### What to work on
Go to the line below containing "ATOM 61 C CA" and print exactly from there through the line containing "ATOM 68 C CA", both included. Print nothing else.

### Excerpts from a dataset
────────────────

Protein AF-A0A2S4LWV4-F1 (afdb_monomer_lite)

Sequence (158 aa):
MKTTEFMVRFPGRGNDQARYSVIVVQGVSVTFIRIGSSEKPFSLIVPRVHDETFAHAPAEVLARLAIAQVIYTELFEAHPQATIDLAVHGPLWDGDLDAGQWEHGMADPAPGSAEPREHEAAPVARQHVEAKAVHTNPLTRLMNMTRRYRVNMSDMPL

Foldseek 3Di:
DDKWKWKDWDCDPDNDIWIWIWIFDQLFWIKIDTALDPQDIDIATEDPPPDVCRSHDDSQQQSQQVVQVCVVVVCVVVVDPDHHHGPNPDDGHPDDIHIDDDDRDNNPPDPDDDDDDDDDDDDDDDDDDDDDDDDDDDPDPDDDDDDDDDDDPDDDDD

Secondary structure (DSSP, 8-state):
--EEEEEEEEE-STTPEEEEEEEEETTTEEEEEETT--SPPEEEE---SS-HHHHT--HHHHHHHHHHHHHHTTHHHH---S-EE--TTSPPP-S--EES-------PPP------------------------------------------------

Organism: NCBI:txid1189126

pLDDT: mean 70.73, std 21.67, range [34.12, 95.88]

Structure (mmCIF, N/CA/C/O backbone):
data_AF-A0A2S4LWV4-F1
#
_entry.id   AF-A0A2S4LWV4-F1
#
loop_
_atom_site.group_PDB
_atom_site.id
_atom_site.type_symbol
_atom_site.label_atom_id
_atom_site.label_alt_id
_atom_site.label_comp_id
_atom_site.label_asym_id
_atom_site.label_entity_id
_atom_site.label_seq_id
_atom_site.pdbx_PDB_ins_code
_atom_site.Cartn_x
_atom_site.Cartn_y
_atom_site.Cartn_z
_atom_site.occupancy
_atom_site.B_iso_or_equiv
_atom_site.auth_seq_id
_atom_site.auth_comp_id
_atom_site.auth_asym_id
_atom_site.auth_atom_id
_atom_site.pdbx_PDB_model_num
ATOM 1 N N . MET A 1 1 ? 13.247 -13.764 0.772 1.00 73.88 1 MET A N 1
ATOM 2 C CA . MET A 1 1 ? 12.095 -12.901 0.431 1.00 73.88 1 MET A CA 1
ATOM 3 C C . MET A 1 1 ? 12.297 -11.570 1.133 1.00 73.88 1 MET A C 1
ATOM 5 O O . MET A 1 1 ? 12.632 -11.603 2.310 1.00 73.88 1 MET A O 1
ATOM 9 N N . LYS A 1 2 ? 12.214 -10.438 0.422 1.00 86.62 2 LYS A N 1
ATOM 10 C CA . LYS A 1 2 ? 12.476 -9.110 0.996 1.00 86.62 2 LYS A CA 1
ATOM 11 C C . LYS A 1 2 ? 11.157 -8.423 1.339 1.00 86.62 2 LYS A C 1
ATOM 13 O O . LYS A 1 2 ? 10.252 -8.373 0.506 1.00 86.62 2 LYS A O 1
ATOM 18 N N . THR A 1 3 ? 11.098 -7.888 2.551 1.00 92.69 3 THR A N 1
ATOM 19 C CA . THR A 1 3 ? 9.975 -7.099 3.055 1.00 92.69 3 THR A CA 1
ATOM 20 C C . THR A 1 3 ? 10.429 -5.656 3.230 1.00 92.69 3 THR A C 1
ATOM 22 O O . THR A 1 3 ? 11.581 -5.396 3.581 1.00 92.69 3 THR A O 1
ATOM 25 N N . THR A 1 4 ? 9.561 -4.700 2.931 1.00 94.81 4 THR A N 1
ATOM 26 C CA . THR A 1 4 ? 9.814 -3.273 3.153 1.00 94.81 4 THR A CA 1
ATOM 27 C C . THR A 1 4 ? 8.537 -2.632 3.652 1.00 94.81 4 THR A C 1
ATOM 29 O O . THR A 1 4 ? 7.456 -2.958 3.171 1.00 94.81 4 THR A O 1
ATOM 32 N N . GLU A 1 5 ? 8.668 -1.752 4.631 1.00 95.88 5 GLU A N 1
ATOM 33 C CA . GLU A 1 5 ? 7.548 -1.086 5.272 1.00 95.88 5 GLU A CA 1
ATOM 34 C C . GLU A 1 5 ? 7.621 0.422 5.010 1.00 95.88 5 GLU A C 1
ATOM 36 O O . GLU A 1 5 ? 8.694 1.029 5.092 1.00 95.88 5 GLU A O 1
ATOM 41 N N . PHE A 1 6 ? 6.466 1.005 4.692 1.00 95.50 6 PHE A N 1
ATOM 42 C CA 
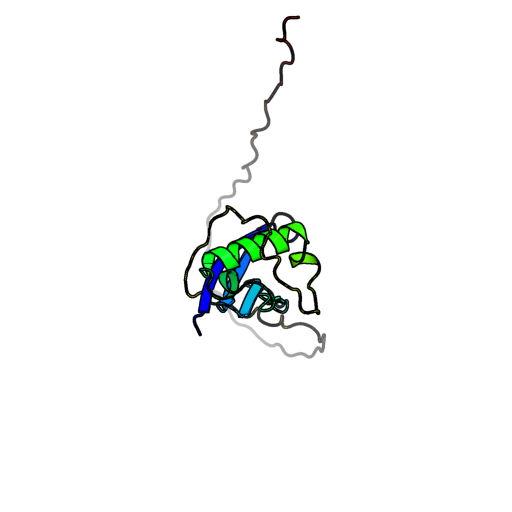. PHE A 1 6 ? 6.276 2.436 4.490 1.00 95.50 6 PHE A CA 1
ATOM 43 C C . PHE A 1 6 ? 5.164 2.962 5.396 1.00 95.50 6 PHE A C 1
ATOM 45 O O . PHE A 1 6 ? 4.184 2.265 5.653 1.00 95.50 6 PHE A O 1
ATOM 52 N N . MET A 1 7 ? 5.283 4.209 5.838 1.00 94.31 7 MET A N 1
ATOM 53 C CA . MET A 1 7 ? 4.226 4.926 6.545 1.00 94.31 7 MET A CA 1
ATOM 54 C C . MET A 1 7 ? 3.573 5.944 5.612 1.00 94.31 7 MET A C 1
ATOM 56 O O . MET A 1 7 ? 4.254 6.630 4.853 1.00 94.31 7 MET A O 1
ATOM 60 N N . VAL A 1 8 ? 2.250 6.055 5.699 1.00 91.88 8 VAL A N 1
ATOM 61 C CA . VAL A 1 8 ? 1.454 6.990 4.900 1.00 91.88 8 VAL A CA 1
ATOM 62 C C . VAL A 1 8 ? 0.264 7.518 5.701 1.00 91.88 8 VAL A C 1
ATOM 64 O O . VAL A 1 8 ? -0.191 6.900 6.669 1.00 91.88 8 VAL A O 1
ATOM 67 N N . ARG A 1 9 ? -0.226 8.701 5.321 1.00 89.12 9 ARG A N 1
ATOM 68 C CA . ARG A 1 9 ? -1.416 9.330 5.898 1.00 89.12 9 ARG A CA 1
ATOM 69 C C . ARG A 1 9 ? -2.488 9.491 4.836 1.00 89.12 9 ARG A C 1
ATOM 71 O O . ARG A 1 9 ? -2.211 10.010 3.760 1.00 89.12 9 ARG A O 1
ATOM 78 N N . PHE A 1 10 ? -3.711 9.117 5.182 1.00 83.00 10 PHE A N 1
ATOM 79 C CA . PHE A 1 10 ? -4.891 9.358 4.359 1.00 83.00 10 PHE A CA 1
ATOM 80 C C . PHE A 1 10 ? -5.939 10.126 5.161 1.00 83.00 10 PHE A C 1
ATOM 82 O O . PHE A 1 10 ? -5.902 10.097 6.397 1.00 83.00 10 PHE A O 1
ATOM 89 N N . PRO A 1 11 ? -6.889 10.799 4.496 1.00 70.69 11 PRO A N 1
ATOM 90 C CA . PRO A 1 11 ? -8.116 11.223 5.157 1.00 70.69 11 PRO A CA 1
ATOM 91 C C . PRO A 1 11 ? -8.754 10.002 5.837 1.00 70.69 11 PRO A C 1
ATOM 93 O O . PRO A 1 11 ? -8.945 8.963 5.208 1.00 70.69 11 PRO A O 1
ATOM 96 N N . GLY A 1 12 ? -8.975 10.077 7.146 1.00 64.75 12 GLY A N 1
ATOM 97 C CA . GLY A 1 12 ? -9.717 9.073 7.899 1.00 64.75 12 GLY A CA 1
ATOM 98 C C . GLY A 1 12 ? -11.216 9.363 7.868 1.00 64.75 12 GLY A C 1
ATOM 99 O O . GLY A 1 12 ? -11.689 10.215 7.120 1.00 64.75 12 GLY A O 1
ATOM 100 N N . ARG A 1 13 ? -11.986 8.676 8.722 1.00 61.69 13 ARG A N 1
ATOM 101 C CA . ARG A 1 13 ? -13.406 9.009 8.908 1.00 61.69 13 ARG A CA 1
ATOM 102 C C . ARG A 1 13 ? -13.526 10.425 9.485 1.00 61.69 13 ARG A C 1
ATOM 104 O O . ARG A 1 13 ? -13.099 10.662 10.611 1.00 61.69 13 ARG A O 1
ATOM 111 N N . GLY A 1 14 ? -14.135 11.342 8.734 1.00 63.31 14 GLY A N 1
ATOM 112 C CA . GLY A 1 14 ? -14.292 12.746 9.130 1.00 63.31 14 GLY A CA 1
ATOM 113 C C . GLY A 1 14 ? -13.087 13.614 8.748 1.00 63.31 14 GLY A C 1
ATOM 114 O O . GLY A 1 14 ? -12.513 13.446 7.680 1.00 63.31 14 GLY A O 1
ATOM 115 N N . ASN A 1 15 ? -12.717 14.568 9.609 1.00 57.50 15 ASN A N 1
ATOM 116 C CA . ASN A 1 15 ? -11.594 15.491 9.367 1.00 57.50 15 ASN A CA 1
ATOM 117 C C . ASN A 1 15 ? -10.242 14.984 9.906 1.00 57.50 15 ASN A C 1
ATOM 119 O O . ASN A 1 15 ? -9.237 15.689 9.797 1.00 57.50 15 ASN A O 1
ATOM 123 N N . ASP A 1 16 ? -10.197 13.784 10.485 1.00 72.88 16 ASP A N 1
ATOM 124 C CA . ASP A 1 16 ? -8.990 13.254 11.117 1.00 72.88 16 ASP A CA 1
ATOM 125 C C . ASP A 1 16 ? -8.145 12.475 10.107 1.00 72.88 16 ASP A C 1
ATOM 127 O O . ASP A 1 16 ? -8.636 11.559 9.451 1.00 72.88 16 ASP A O 1
ATOM 131 N N . GLN A 1 17 ? -6.853 12.795 9.988 1.00 81.94 17 GLN A N 1
ATOM 132 C CA . GLN A 1 17 ? -5.932 11.997 9.173 1.00 81.94 17 GLN A CA 1
ATOM 133 C C . GLN A 1 17 ? -5.640 10.656 9.858 1.00 81.94 17 GLN A C 1
ATOM 135 O O . GLN A 1 17 ? -5.137 10.615 10.982 1.00 81.94 17 GLN A O 1
ATOM 140 N N . ALA A 1 18 ? -5.895 9.552 9.161 1.00 87.19 18 ALA A N 1
ATOM 141 C CA . ALA
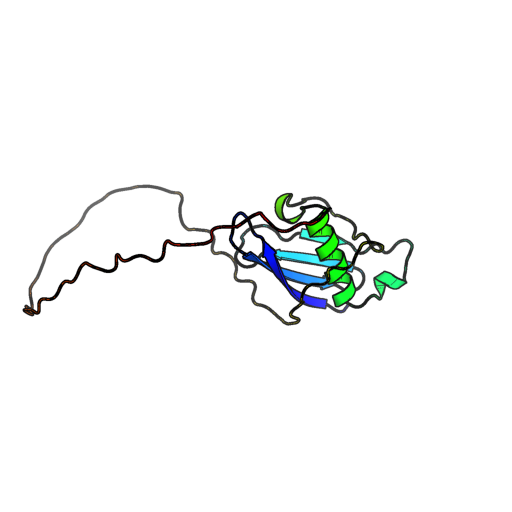 A 1 18 ? -5.537 8.213 9.604 1.00 87.19 18 ALA A CA 1
ATOM 142 C C . ALA A 1 18 ? -4.124 7.847 9.129 1.00 87.19 18 ALA A C 1
ATOM 144 O O . ALA A 1 18 ? -3.750 8.096 7.981 1.00 87.19 18 ALA A O 1
ATOM 145 N N . ARG A 1 19 ? -3.338 7.231 10.017 1.00 90.50 19 ARG A N 1
ATOM 146 C CA . ARG A 1 19 ? -2.003 6.705 9.706 1.00 90.50 19 ARG A CA 1
ATOM 147 C C . ARG A 1 19 ? -2.092 5.232 9.337 1.00 90.50 19 ARG A C 1
ATOM 149 O O . ARG A 1 19 ? -2.741 4.459 10.042 1.00 90.50 19 ARG A O 1
ATOM 156 N N . TYR A 1 20 ? -1.379 4.851 8.289 1.00 91.69 20 TYR A N 1
ATOM 157 C CA . TYR A 1 20 ? -1.277 3.472 7.839 1.00 91.69 20 TYR A CA 1
ATOM 158 C C . TYR A 1 20 ? 0.180 3.060 7.698 1.00 91.69 20 TYR A C 1
ATOM 160 O O . TYR A 1 20 ? 0.997 3.818 7.175 1.00 91.69 20 TYR A O 1
ATOM 168 N N . SER A 1 21 ? 0.472 1.836 8.127 1.00 93.50 21 SER A N 1
ATOM 169 C CA . SER A 1 21 ? 1.651 1.106 7.683 1.00 93.50 21 SER A CA 1
ATOM 170 C C . SER A 1 21 ? 1.300 0.277 6.448 1.00 93.50 21 SER A C 1
ATOM 172 O O . SER A 1 21 ? 0.253 -0.376 6.397 1.00 93.50 21 SER A O 1
ATOM 174 N N . VAL A 1 22 ? 2.175 0.341 5.450 1.00 94.94 22 VAL A N 1
ATOM 175 C CA . VAL A 1 22 ? 2.101 -0.386 4.186 1.00 94.94 22 VAL A CA 1
ATOM 176 C C . VAL A 1 22 ? 3.285 -1.338 4.134 1.00 94.94 22 VAL A C 1
ATOM 178 O O . VAL A 1 22 ? 4.426 -0.926 3.922 1.00 94.94 22 VAL A O 1
ATOM 181 N N . ILE A 1 23 ? 3.013 -2.625 4.327 1.00 95.25 23 ILE A N 1
ATOM 182 C CA . ILE A 1 23 ? 4.025 -3.678 4.318 1.00 95.25 23 ILE A CA 1
ATOM 183 C C . ILE A 1 23 ? 4.024 -4.338 2.946 1.00 95.25 23 ILE A C 1
ATOM 185 O O . ILE A 1 23 ? 3.064 -5.000 2.553 1.00 95.25 23 ILE A O 1
ATOM 189 N N . VAL A 1 24 ? 5.127 -4.186 2.226 1.00 94.38 24 VAL A N 1
ATOM 190 C CA . VAL A 1 24 ? 5.335 -4.790 0.915 1.00 94.38 24 VAL A CA 1
ATOM 191 C C . VAL A 1 24 ? 6.195 -6.030 1.059 1.00 94.38 24 VAL A C 1
ATOM 193 O O . VAL A 1 24 ? 7.364 -5.954 1.438 1.00 94.38 24 VAL A O 1
ATOM 196 N N . VAL A 1 25 ? 5.626 -7.171 0.691 1.00 92.75 25 VAL A N 1
ATOM 197 C CA . VAL A 1 25 ? 6.346 -8.424 0.496 1.00 92.75 25 VAL A CA 1
ATOM 198 C C . VAL A 1 25 ? 6.603 -8.571 -1.000 1.00 92.75 25 VAL A C 1
ATOM 200 O O . VAL A 1 25 ? 5.690 -8.875 -1.770 1.00 92.75 25 VAL A O 1
ATOM 203 N N . GLN A 1 26 ? 7.843 -8.311 -1.424 1.00 86.62 26 GLN A N 1
ATOM 204 C CA . GLN A 1 26 ? 8.189 -8.212 -2.846 1.00 
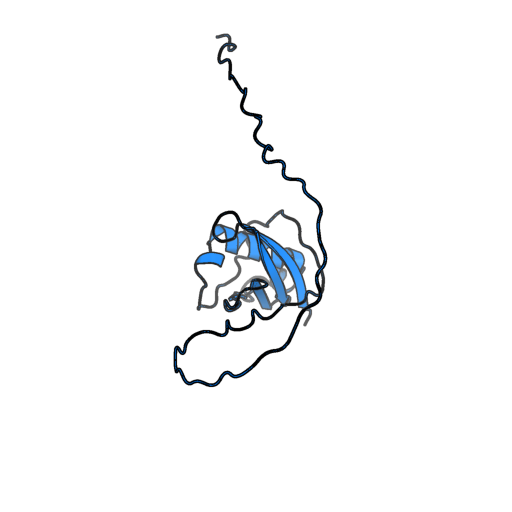86.62 26 GLN A CA 1
ATOM 205 C C . GLN A 1 26 ? 7.813 -9.482 -3.623 1.00 86.62 26 GLN A C 1
ATOM 207 O O . GLN A 1 26 ? 8.181 -10.591 -3.228 1.00 86.62 26 GLN A O 1
ATOM 212 N N . GLY A 1 27 ? 7.071 -9.301 -4.722 1.00 84.31 27 GLY A N 1
ATOM 213 C CA . GLY A 1 27 ? 6.574 -10.383 -5.578 1.00 84.31 27 GLY A CA 1
ATOM 214 C C . GLY A 1 27 ? 5.474 -11.254 -4.955 1.00 84.31 27 GLY A C 1
ATOM 215 O O . GLY A 1 27 ? 5.234 -12.375 -5.420 1.00 84.31 27 GLY A O 1
ATOM 216 N N . VAL A 1 28 ? 4.835 -10.792 -3.875 1.00 90.31 28 VAL A N 1
ATOM 217 C CA . VAL A 1 28 ? 3.763 -11.532 -3.193 1.00 90.31 28 VAL A CA 1
ATOM 218 C C . VAL A 1 28 ? 2.558 -10.648 -2.908 1.00 90.31 28 VAL A C 1
ATOM 220 O O . VAL A 1 28 ? 1.474 -10.931 -3.409 1.00 90.31 28 VAL A O 1
ATOM 223 N N . SER A 1 29 ? 2.715 -9.606 -2.092 1.00 92.81 29 SER A N 1
ATOM 224 C CA . SER A 1 29 ? 1.569 -8.859 -1.569 1.00 92.81 29 SER A CA 1
ATOM 225 C C . SER A 1 29 ? 1.944 -7.486 -1.024 1.00 92.81 29 SER A C 1
ATOM 227 O O . SER A 1 29 ? 3.091 -7.235 -0.648 1.00 92.81 29 SER A O 1
ATOM 229 N N . VAL A 1 30 ? 0.936 -6.627 -0.905 1.00 94.38 30 VAL A N 1
ATOM 230 C CA . VAL A 1 30 ? 0.994 -5.348 -0.196 1.00 94.38 30 VAL A CA 1
ATOM 231 C C . VAL A 1 30 ? -0.105 -5.331 0.863 1.00 94.38 30 VAL A C 1
ATOM 233 O O . VAL A 1 30 ? -1.275 -5.504 0.535 1.00 94.38 30 VAL A O 1
ATOM 236 N N . THR A 1 31 ? 0.263 -5.148 2.129 1.00 94.12 31 THR A N 1
ATOM 237 C CA . THR A 1 31 ? -0.649 -5.210 3.281 1.00 94.12 31 THR A CA 1
ATOM 238 C C . THR A 1 31 ? -0.781 -3.847 3.938 1.00 94.12 31 THR A C 1
ATOM 240 O O . THR A 1 31 ? 0.223 -3.189 4.196 1.00 94.12 31 THR A O 1
ATOM 243 N N . PHE A 1 32 ? -2.012 -3.459 4.260 1.00 92.81 32 PHE A N 1
ATOM 244 C CA . PHE A 1 32 ? -2.341 -2.212 4.936 1.00 92.81 32 PHE A CA 1
ATOM 245 C C . PHE A 1 32 ? -2.742 -2.482 6.383 1.00 92.81 32 PHE A C 1
ATOM 247 O O . PHE A 1 32 ? -3.624 -3.299 6.656 1.00 92.81 32 PHE A O 1
ATOM 254 N N . ILE A 1 33 ? -2.113 -1.759 7.307 1.00 90.56 33 ILE A N 1
ATOM 255 C CA . ILE A 1 33 ? -2.405 -1.801 8.741 1.00 90.56 33 ILE A CA 1
ATOM 256 C C . ILE A 1 33 ? -2.705 -0.382 9.202 1.00 90.56 33 ILE A C 1
ATOM 258 O O . ILE A 1 33 ? -1.847 0.498 9.118 1.00 90.56 33 ILE A O 1
ATOM 262 N N . ARG A 1 34 ? -3.913 -0.149 9.712 1.00 89.88 34 ARG A N 1
ATOM 263 C CA . ARG A 1 34 ? -4.280 1.145 10.289 1.00 89.88 34 ARG A CA 1
ATOM 264 C C . ARG A 1 34 ? -3.712 1.259 11.703 1.00 89.88 34 ARG A C 1
ATOM 266 O O . ARG A 1 34 ? -4.049 0.467 12.578 1.00 89.88 34 ARG A O 1
ATOM 273 N N . ILE A 1 35 ? -2.852 2.247 11.933 1.00 88.31 35 ILE A N 1
ATOM 274 C CA . ILE A 1 35 ? -2.171 2.434 13.220 1.00 88.31 35 ILE A CA 1
ATOM 275 C C . ILE A 1 35 ? -3.162 2.950 14.267 1.00 88.31 35 ILE A C 1
ATOM 277 O O . ILE A 1 35 ? -3.889 3.910 14.012 1.00 88.31 35 ILE A O 1
ATOM 281 N N . GLY A 1 36 ? -3.175 2.322 15.446 1.00 85.50 36 GLY A N 1
ATOM 282 C CA . GLY A 1 36 ? -4.097 2.667 16.532 1.00 85.50 36 GLY A CA 1
ATOM 283 C C . GLY A 1 36 ? -5.547 2.230 16.291 1.00 85.50 36 GLY A C 1
ATOM 284 O O . GLY A 1 36 ? -6.438 2.684 17.001 1.00 85.50 36 GLY A O 1
ATOM 285 N N . SER A 1 37 ? -5.794 1.368 15.298 1.00 83.56 37 SER A N 1
ATOM 286 C CA . SER A 1 37 ? -7.102 0.758 15.041 1.00 83.56 37 SER A CA 1
ATOM 287 C C . SER A 1 37 ? -7.101 -0.713 15.457 1.00 83.56 37 SER A C 1
ATOM 289 O O . SER A 1 37 ? -6.088 -1.397 15.330 1.00 83.56 37 SER A O 1
ATOM 291 N N . SER A 1 38 ? -8.249 -1.211 15.919 1.00 82.88 38 SER A N 1
ATOM 292 C CA . SER A 1 38 ? -8.499 -2.646 16.124 1.00 82.88 38 SER A CA 1
ATOM 293 C C . SER A 1 38 ? -9.025 -3.345 14.862 1.00 82.88 38 SER A C 1
ATOM 295 O O . SER A 1 38 ? -9.270 -4.553 14.872 1.00 82.88 38 SER A O 1
ATOM 297 N N . GLU A 1 39 ? -9.214 -2.596 13.769 1.00 83.19 39 GLU A N 1
ATOM 298 C CA . GLU A 1 39 ? -9.608 -3.138 12.470 1.00 83.19 39 GLU A CA 1
ATOM 299 C C . GLU A 1 39 ? -8.551 -4.119 11.951 1.00 83.19 39 GLU A C 1
ATOM 301 O O . GLU A 1 39 ? -7.342 -3.898 12.064 1.00 83.19 39 GLU A O 1
ATOM 306 N N . LYS A 1 40 ? -9.015 -5.222 11.357 1.00 85.81 40 LYS A N 1
ATOM 307 C CA . LYS A 1 40 ? -8.117 -6.224 10.783 1.00 85.81 40 LYS A CA 1
ATOM 308 C C . LYS A 1 40 ? -7.350 -5.630 9.592 1.00 85.81 40 LYS A C 1
ATOM 310 O O . LYS A 1 40 ? -7.959 -4.928 8.781 1.00 85.81 40 LYS A O 1
ATOM 315 N N . PRO A 1 41 ? -6.055 -5.960 9.439 1.00 89.50 41 PRO A N 1
ATOM 316 C CA . PRO A 1 41 ? -5.319 -5.669 8.218 1.00 89.50 41 PRO A CA 1
ATOM 317 C C . PRO A 1 41 ? -5.988 -6.284 6.990 1.00 89.50 41 PRO A C 1
ATOM 319 O O . PRO A 1 41 ? -6.622 -7.338 7.083 1.00 89.50 41 PRO A O 1
ATOM 322 N N . PHE A 1 42 ? -5.770 -5.668 5.834 1.00 90.69 42 PHE A N 1
ATOM 323 C CA . PHE A 1 42 ? -6.152 -6.232 4.541 1.00 90.69 42 PHE A CA 1
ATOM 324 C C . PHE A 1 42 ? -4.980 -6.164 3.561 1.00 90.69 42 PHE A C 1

────────────────

### Problem solution
ATOM 61 C CA . VAL A 1 8 ? 1.454 6.990 4.900 1.00 91.88 8 VAL A CA 1
ATOM 62 C C . VAL A 1 8 ? 0.264 7.518 5.701 1.00 91.88 8 VAL A C 1
ATOM 64 O O . VAL A 1 8 ? -0.191 6.900 6.669 1.00 91.88 8 VAL A O 1
ATOM 67 N N . ARG A 1 9 ? -0.226 8.701 5.321 1.00 89.12 9 ARG A N 1
ATOM 68 C CA . ARG A 1 9 ? -1.416 9.330 5.898 1.00 89.12 9 ARG A CA 1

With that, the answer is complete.